Upon its release, One Day All This Will End was well received by critics and quickly sold out its first pressing. To promote the album, Svalbard released music videos for "Disparity" and "Expect Equal Respect" and embarked on tours of Europe and the United Kingdom, alongside performances at the 2016 ArcTanGent and Damnation festivals.

== Background and recording ==
Svalbard began writing material for their debut album at their practice space in early 2014. Lead guitarist and vocalist Serena Cherry wrote all of the lyrics for One Day All This Will End herself, whilst its music was collaboratively worked on between her, guitarist and co-lead vocalist Liam Phelan and drummer Mark Lilley as the band did not have a bassist at the time. Cherry said that the songs on One Day All This Will End went through a "really arduous, meticulous" structuring process in an attempt to "find the best way [...] to give a riff the most impact". Songs were discarded if the band were unable to unanimously agree on them or if they were too "clunky", a process that led the band to discard 75% of their material and sometimes led to conflict between members.

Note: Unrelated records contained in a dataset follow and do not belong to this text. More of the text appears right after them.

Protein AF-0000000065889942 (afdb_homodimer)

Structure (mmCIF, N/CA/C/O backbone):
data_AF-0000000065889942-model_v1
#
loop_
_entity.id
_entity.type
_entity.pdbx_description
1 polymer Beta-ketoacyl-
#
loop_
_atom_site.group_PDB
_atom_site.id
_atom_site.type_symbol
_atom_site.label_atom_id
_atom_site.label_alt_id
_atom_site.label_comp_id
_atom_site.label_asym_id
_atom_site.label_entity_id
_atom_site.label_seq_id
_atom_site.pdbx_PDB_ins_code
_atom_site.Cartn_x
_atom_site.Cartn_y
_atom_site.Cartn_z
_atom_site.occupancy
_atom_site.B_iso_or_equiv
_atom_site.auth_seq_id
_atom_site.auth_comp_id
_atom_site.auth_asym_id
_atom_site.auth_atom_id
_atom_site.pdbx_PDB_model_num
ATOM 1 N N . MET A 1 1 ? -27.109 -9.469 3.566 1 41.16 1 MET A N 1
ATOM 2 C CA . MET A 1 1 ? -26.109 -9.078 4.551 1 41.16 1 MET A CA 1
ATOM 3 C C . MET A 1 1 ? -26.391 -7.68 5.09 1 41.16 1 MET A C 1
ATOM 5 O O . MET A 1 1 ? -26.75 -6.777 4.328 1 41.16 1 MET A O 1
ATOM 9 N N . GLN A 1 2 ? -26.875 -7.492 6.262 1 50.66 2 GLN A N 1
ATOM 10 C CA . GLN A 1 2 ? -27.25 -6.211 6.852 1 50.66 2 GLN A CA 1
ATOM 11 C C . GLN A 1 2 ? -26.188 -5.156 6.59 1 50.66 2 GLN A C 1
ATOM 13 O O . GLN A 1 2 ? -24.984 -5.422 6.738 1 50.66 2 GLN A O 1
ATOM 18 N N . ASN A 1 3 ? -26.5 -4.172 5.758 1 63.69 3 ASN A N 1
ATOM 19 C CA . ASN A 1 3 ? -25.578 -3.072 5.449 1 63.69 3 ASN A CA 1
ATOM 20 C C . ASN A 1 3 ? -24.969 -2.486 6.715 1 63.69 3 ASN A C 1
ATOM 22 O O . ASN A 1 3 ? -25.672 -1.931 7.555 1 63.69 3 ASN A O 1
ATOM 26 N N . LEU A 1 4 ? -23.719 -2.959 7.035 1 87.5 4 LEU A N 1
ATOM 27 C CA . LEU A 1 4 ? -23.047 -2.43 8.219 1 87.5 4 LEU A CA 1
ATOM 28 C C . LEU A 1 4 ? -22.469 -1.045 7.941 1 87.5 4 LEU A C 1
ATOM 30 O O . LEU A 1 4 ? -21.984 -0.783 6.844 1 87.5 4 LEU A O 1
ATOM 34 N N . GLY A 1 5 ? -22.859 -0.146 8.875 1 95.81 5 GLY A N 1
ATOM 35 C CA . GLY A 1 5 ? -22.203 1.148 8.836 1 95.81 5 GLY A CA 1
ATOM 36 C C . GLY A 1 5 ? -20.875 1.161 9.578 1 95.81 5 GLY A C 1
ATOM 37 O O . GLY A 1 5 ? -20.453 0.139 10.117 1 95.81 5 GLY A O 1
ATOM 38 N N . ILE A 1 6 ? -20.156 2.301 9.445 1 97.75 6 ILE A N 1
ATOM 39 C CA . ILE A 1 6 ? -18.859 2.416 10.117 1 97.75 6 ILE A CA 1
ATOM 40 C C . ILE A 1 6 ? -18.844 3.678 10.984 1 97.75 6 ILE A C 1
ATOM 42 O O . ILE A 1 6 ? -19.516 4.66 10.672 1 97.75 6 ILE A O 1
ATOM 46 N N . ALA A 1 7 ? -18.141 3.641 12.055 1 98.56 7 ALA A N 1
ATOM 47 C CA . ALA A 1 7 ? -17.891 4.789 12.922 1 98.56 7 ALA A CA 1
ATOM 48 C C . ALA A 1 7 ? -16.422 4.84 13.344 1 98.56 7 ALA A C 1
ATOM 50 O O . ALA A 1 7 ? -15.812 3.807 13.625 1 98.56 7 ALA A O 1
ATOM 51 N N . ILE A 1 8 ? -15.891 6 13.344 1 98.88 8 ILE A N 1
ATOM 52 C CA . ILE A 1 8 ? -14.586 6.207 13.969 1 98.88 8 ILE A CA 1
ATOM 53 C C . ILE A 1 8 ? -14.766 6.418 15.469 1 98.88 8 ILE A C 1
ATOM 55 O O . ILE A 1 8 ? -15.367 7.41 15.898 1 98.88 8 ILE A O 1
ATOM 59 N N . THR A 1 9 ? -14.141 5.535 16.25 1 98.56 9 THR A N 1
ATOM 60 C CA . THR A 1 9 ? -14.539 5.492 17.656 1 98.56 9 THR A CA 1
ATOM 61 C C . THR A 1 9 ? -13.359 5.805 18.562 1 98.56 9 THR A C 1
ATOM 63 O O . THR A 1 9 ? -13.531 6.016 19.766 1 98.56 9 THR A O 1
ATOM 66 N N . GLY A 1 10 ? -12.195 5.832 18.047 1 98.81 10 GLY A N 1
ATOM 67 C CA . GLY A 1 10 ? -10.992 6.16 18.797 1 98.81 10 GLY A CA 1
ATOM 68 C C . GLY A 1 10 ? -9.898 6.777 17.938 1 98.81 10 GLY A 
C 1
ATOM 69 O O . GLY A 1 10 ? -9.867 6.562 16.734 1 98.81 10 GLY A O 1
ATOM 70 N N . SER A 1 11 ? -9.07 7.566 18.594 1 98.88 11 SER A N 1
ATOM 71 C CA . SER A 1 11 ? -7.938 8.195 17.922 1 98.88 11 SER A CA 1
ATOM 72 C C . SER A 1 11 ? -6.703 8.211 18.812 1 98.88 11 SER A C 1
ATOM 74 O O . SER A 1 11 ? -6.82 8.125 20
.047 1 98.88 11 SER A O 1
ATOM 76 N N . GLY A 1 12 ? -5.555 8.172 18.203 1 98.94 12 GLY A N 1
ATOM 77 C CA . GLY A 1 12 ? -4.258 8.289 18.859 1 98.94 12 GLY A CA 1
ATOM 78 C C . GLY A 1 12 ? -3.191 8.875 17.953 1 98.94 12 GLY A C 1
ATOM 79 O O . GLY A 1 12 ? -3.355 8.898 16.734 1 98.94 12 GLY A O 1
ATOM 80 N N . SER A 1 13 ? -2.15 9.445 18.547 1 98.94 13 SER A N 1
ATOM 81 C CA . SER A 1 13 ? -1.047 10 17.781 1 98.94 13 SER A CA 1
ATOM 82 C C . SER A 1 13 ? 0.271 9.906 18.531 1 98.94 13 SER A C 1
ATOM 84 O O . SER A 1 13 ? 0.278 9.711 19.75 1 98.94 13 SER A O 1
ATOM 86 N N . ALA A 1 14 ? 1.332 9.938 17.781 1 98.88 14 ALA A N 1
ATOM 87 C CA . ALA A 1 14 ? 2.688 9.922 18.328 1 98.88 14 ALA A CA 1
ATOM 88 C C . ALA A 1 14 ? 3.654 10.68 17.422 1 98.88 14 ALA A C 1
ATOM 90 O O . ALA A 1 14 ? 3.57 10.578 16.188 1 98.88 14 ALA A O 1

In January 2015, Svalbard were signed to Holy Roar Records by label head Alex Fitzpatrick. The band had previously toured and recorded a split release (in 2014) with Fitzpatrick's band, Pariso. Afterwards, the band recorded One Day All This Will End "in bite-size chunks" between March and April 2015 at The Ranch Production House with producer Lewis Johns, whom produced the Pariso / Svalbard split. In a 2016 interview with Metal Recusants, Cherry described the recording process as "a really comfortable experience" and said that Johns had a better idea of how to capture Svalbard's reverb-heavy sound in the studio due to his previous experience working with the band. The album was mastered by Brad Boatright at Audiosiege Mastering in May 2015.

== Composition ==
One Day All This Will End is a post-hardcore and melodic hardcore album that draws influence from post-rock, crust punk and black metal. Nik Young of Metal Hammer described the album as "angry but reflective, aggressive but also soothing". It features atmospheric, melodic and intense compositions, heavy use of reverb effects, vocal interplay, and clean-sounding production.

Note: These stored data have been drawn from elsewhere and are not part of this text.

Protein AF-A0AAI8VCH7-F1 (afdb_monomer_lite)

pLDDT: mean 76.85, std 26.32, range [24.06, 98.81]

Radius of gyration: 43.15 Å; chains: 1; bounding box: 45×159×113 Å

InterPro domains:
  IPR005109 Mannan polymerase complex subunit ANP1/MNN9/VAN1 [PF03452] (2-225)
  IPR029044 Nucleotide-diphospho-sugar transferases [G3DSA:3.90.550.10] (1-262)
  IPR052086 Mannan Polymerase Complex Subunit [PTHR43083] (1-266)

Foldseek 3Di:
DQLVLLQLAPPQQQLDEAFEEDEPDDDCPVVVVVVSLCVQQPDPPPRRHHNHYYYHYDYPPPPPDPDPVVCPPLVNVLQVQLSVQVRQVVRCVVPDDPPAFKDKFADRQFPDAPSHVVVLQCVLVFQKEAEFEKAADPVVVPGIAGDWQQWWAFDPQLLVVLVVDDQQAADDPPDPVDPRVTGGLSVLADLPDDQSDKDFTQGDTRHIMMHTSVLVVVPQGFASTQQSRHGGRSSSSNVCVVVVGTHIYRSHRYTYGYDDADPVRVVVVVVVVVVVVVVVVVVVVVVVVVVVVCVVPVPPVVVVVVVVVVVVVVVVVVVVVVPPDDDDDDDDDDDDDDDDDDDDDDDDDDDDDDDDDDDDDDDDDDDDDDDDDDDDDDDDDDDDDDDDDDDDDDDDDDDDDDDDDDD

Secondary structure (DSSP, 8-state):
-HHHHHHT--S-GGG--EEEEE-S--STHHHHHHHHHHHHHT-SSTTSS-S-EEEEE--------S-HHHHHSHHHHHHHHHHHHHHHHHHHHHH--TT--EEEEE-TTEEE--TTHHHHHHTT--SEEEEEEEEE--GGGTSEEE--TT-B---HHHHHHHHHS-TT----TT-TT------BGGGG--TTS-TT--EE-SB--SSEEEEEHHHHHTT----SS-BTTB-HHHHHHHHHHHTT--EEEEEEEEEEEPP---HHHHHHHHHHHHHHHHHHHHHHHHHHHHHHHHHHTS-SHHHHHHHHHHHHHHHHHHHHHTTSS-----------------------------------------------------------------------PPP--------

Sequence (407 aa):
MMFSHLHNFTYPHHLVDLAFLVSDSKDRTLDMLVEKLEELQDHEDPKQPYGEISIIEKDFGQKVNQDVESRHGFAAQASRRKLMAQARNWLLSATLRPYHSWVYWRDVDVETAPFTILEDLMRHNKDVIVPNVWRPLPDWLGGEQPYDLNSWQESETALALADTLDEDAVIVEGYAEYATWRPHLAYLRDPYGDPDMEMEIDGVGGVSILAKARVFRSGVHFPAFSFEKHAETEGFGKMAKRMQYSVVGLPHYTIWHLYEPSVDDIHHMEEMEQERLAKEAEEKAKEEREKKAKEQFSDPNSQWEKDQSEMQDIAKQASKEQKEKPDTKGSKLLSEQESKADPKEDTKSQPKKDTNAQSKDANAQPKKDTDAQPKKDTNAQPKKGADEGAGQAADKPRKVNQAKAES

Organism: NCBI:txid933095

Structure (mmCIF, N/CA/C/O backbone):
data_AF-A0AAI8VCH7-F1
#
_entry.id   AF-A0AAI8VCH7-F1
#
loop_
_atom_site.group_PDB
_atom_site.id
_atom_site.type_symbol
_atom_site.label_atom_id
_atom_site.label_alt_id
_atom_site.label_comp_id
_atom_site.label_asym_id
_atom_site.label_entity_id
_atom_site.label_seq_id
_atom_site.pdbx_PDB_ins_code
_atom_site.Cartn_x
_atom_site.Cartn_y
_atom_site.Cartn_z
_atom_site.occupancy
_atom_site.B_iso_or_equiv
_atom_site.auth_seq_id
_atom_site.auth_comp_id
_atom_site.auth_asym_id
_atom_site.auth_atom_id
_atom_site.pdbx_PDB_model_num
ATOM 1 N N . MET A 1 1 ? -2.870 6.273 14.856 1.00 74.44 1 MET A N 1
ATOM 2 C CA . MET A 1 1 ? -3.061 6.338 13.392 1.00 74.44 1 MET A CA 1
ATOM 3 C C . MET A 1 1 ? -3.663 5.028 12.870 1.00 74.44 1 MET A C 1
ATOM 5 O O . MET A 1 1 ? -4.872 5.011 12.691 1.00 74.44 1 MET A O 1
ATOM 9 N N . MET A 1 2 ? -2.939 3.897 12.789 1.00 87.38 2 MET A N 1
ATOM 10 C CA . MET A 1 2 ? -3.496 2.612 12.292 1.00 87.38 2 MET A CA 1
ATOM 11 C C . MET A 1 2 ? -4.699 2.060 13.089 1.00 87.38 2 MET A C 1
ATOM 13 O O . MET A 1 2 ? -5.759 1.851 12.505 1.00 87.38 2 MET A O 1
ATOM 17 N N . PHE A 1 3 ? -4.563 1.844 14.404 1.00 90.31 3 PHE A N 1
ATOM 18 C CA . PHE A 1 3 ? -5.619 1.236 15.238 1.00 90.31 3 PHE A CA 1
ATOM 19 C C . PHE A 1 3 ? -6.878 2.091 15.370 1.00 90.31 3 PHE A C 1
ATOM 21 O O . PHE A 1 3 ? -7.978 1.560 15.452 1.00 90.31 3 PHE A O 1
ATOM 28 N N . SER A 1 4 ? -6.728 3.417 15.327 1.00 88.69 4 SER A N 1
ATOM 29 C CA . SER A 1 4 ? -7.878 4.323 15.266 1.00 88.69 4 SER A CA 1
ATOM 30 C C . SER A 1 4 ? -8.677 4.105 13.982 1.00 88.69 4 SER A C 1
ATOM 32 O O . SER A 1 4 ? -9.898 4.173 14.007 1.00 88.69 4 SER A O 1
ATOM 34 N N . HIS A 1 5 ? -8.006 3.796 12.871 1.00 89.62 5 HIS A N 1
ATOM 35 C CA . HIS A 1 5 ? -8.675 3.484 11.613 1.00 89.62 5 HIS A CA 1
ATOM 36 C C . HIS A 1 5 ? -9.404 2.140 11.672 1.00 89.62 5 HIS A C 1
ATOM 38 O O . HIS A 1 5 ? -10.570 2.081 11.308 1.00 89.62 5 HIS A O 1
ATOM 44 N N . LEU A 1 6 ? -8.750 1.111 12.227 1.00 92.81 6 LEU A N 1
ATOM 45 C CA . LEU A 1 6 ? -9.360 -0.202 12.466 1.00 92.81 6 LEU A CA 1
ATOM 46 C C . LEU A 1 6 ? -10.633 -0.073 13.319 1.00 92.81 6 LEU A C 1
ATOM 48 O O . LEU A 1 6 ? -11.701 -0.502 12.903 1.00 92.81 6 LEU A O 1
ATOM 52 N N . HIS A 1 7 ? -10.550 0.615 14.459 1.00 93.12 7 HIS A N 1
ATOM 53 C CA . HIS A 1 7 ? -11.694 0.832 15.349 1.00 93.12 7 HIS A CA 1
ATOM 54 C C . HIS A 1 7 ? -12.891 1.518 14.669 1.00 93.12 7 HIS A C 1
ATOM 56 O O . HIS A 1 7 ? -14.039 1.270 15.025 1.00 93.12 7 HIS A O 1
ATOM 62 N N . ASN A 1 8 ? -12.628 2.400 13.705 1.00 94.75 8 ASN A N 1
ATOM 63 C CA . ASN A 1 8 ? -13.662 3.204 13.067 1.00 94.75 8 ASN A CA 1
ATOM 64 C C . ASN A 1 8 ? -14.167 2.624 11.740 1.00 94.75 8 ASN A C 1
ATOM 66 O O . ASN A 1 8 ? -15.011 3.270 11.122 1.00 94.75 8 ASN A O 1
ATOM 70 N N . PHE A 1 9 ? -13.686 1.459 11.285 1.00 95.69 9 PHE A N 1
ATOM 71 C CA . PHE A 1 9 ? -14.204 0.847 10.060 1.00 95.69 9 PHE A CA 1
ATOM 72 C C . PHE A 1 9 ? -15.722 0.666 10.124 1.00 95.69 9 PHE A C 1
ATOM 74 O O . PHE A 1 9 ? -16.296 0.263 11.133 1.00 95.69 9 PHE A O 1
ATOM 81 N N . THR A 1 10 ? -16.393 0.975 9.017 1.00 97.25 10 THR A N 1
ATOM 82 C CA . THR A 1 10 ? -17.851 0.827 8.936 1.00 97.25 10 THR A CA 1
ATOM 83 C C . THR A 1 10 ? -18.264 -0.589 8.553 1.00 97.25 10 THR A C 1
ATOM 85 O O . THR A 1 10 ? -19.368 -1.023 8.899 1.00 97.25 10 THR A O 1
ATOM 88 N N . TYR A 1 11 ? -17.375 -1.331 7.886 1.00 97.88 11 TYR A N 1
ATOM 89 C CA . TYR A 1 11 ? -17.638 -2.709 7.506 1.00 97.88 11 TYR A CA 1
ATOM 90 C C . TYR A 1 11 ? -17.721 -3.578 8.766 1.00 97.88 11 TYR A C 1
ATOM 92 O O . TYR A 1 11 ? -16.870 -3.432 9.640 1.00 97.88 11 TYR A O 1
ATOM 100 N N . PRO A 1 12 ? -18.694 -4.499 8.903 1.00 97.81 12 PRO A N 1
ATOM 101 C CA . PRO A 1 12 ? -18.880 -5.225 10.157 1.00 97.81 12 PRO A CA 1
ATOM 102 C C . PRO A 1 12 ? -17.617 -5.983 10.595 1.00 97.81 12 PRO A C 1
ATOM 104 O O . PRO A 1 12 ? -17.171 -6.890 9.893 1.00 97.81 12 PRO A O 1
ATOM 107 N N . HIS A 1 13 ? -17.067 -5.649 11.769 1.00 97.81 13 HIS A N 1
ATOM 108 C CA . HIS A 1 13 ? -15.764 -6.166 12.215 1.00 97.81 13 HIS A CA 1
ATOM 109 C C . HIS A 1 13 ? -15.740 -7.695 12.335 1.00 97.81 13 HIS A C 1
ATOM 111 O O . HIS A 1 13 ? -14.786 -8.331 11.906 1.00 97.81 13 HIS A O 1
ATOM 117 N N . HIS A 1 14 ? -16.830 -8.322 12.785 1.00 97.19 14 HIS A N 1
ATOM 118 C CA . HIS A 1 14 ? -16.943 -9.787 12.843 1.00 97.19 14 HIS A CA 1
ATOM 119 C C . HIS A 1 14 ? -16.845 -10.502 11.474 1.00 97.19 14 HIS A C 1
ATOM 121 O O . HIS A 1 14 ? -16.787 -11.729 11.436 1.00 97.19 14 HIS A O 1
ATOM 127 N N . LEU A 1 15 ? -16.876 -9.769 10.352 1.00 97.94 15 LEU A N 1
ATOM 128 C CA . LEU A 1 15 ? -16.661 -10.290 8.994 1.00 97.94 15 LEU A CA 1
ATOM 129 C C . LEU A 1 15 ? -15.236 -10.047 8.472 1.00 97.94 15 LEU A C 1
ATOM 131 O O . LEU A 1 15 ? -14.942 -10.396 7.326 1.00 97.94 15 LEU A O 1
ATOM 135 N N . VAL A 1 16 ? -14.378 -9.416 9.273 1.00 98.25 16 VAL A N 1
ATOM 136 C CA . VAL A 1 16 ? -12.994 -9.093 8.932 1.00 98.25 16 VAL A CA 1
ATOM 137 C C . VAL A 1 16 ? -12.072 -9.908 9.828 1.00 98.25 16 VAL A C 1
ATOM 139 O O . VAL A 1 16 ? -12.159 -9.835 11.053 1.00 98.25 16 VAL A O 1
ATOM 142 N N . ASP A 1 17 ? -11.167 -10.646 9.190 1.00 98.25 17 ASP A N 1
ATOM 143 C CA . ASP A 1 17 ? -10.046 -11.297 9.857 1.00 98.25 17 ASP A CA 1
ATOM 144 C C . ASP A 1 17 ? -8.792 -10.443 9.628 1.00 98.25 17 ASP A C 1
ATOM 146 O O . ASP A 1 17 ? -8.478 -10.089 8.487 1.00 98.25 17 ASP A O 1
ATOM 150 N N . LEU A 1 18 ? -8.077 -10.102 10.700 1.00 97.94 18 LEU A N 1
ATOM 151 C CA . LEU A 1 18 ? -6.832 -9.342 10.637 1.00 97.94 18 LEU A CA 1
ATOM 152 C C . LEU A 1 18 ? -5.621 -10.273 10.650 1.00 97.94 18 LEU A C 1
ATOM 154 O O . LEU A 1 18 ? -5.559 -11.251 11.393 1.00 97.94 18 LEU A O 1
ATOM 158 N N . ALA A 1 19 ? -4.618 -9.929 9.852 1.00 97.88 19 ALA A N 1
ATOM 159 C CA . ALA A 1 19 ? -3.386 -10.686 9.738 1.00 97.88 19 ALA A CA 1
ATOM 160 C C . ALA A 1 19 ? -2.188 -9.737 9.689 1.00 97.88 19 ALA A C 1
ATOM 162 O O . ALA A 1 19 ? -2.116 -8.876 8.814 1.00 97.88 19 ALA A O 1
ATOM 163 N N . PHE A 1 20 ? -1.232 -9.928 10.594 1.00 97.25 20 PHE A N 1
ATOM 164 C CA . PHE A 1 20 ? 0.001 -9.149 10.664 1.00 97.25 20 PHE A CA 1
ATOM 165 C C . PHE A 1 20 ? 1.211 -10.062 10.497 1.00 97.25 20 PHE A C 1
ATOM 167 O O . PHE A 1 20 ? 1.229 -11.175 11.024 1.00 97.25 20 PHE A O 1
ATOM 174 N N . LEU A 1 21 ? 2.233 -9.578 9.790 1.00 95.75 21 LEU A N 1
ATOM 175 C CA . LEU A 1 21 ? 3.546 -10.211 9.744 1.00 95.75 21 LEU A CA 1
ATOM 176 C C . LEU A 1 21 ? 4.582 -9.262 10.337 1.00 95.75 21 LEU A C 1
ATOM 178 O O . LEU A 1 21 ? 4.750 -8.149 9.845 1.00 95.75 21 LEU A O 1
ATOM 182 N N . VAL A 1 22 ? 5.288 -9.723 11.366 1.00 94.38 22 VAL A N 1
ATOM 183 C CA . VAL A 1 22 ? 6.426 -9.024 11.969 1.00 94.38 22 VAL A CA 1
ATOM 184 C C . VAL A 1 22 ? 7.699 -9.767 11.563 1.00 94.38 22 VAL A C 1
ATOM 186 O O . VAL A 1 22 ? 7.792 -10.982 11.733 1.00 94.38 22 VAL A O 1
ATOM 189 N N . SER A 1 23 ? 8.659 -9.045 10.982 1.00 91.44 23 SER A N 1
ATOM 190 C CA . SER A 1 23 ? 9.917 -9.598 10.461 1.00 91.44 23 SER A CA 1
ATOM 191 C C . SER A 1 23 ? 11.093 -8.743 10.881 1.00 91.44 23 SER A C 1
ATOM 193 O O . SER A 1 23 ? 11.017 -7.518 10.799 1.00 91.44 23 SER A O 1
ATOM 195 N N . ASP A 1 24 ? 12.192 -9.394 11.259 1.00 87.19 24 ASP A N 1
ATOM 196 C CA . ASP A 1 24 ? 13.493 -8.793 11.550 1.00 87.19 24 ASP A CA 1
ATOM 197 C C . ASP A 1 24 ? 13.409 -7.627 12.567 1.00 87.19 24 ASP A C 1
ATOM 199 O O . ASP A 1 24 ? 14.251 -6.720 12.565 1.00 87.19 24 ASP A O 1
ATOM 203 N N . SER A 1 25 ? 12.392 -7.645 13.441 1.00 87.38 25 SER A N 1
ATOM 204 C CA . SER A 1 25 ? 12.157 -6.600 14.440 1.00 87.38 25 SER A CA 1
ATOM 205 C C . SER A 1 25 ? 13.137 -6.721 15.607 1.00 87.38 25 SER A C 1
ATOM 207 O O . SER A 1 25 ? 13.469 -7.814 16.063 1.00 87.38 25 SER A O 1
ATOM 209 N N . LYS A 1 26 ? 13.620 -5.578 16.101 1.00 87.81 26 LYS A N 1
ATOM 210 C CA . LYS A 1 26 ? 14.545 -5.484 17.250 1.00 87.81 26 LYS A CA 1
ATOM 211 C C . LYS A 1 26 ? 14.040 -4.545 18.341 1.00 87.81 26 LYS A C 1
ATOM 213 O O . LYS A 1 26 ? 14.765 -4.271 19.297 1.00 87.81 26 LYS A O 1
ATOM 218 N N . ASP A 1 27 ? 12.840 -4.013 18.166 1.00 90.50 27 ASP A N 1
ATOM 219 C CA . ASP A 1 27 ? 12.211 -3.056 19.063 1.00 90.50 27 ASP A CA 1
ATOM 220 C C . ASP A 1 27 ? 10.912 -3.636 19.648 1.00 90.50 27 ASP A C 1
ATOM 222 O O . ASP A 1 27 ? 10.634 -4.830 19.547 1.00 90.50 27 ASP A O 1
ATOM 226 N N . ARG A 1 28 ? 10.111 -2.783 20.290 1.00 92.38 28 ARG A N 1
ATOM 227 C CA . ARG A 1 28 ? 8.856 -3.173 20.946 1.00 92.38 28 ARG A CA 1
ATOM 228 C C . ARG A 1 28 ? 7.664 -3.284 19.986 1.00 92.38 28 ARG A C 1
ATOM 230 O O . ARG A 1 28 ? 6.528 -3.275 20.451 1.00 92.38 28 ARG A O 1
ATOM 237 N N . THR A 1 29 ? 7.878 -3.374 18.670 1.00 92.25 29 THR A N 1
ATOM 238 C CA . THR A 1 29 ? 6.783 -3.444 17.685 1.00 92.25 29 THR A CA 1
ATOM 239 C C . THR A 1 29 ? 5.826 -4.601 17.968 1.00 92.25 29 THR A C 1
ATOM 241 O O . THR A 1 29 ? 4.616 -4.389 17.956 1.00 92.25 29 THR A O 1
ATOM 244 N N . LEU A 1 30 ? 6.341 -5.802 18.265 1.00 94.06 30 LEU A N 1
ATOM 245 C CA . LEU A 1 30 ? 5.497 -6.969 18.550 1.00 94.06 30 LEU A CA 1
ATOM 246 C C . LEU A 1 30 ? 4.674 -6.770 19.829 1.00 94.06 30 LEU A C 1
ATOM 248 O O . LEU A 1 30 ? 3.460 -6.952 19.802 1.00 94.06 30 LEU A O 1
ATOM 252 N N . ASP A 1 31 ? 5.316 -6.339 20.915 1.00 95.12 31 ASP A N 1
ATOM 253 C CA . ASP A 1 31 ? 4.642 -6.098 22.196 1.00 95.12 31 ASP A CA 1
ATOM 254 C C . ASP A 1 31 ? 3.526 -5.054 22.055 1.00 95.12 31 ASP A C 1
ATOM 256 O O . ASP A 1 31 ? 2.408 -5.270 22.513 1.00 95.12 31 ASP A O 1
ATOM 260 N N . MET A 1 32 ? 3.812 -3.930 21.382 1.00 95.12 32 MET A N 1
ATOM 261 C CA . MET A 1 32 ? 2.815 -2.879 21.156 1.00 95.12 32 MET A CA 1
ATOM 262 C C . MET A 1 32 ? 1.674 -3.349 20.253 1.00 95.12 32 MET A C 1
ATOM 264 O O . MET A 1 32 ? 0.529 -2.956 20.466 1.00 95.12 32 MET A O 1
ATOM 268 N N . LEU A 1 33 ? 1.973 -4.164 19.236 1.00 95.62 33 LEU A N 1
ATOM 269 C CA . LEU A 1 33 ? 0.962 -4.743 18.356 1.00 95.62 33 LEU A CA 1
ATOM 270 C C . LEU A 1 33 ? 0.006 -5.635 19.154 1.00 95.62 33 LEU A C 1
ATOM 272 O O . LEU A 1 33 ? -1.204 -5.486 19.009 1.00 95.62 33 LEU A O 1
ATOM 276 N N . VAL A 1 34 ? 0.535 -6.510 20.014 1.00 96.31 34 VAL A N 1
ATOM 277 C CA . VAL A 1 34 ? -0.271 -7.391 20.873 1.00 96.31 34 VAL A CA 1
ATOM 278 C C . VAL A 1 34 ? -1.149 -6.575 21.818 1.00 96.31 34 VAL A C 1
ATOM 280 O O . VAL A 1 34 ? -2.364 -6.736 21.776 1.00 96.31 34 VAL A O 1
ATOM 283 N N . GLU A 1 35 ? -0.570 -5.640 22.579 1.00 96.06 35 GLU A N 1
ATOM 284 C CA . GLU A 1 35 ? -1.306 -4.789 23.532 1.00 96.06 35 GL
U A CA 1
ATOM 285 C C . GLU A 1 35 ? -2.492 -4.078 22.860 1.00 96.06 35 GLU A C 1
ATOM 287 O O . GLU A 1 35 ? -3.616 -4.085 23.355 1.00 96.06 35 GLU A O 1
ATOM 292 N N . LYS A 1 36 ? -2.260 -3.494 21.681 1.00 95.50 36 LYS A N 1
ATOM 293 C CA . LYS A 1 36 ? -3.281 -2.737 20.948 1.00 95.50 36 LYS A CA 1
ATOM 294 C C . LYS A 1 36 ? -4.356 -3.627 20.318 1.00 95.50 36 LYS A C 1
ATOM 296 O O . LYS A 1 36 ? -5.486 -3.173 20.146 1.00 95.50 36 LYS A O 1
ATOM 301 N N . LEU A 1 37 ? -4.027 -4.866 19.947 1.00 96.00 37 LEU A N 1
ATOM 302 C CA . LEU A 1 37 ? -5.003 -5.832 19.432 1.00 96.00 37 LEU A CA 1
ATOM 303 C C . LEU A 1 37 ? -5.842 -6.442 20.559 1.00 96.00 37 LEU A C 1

Cherry described "Perspective" as an "[attempt] to debunk the myth that you need to appear to be upset to appear to have conviction". "Disparity" draws upon Erving Goffman's ideas about impression management to discuss the gap between "the self within and the preferred self", in reality and on social media. "The Vanishing Point" is about Svalbard's ex-bandmembers, and the disappointment stemming from the band's numerous line-up changes. "Expect Equal Respect" discusses sexism in music, and how the term "female-fronted" reduces musicians to the novelty of their gender instead of focusing on or judging them for their abilities. The song was written as a reaction to an question from an email interview with a blog, asking Cherry if she thought that Svalbard's status as a "female fronted" band in the hardcore scene was "a hindrance or a setback".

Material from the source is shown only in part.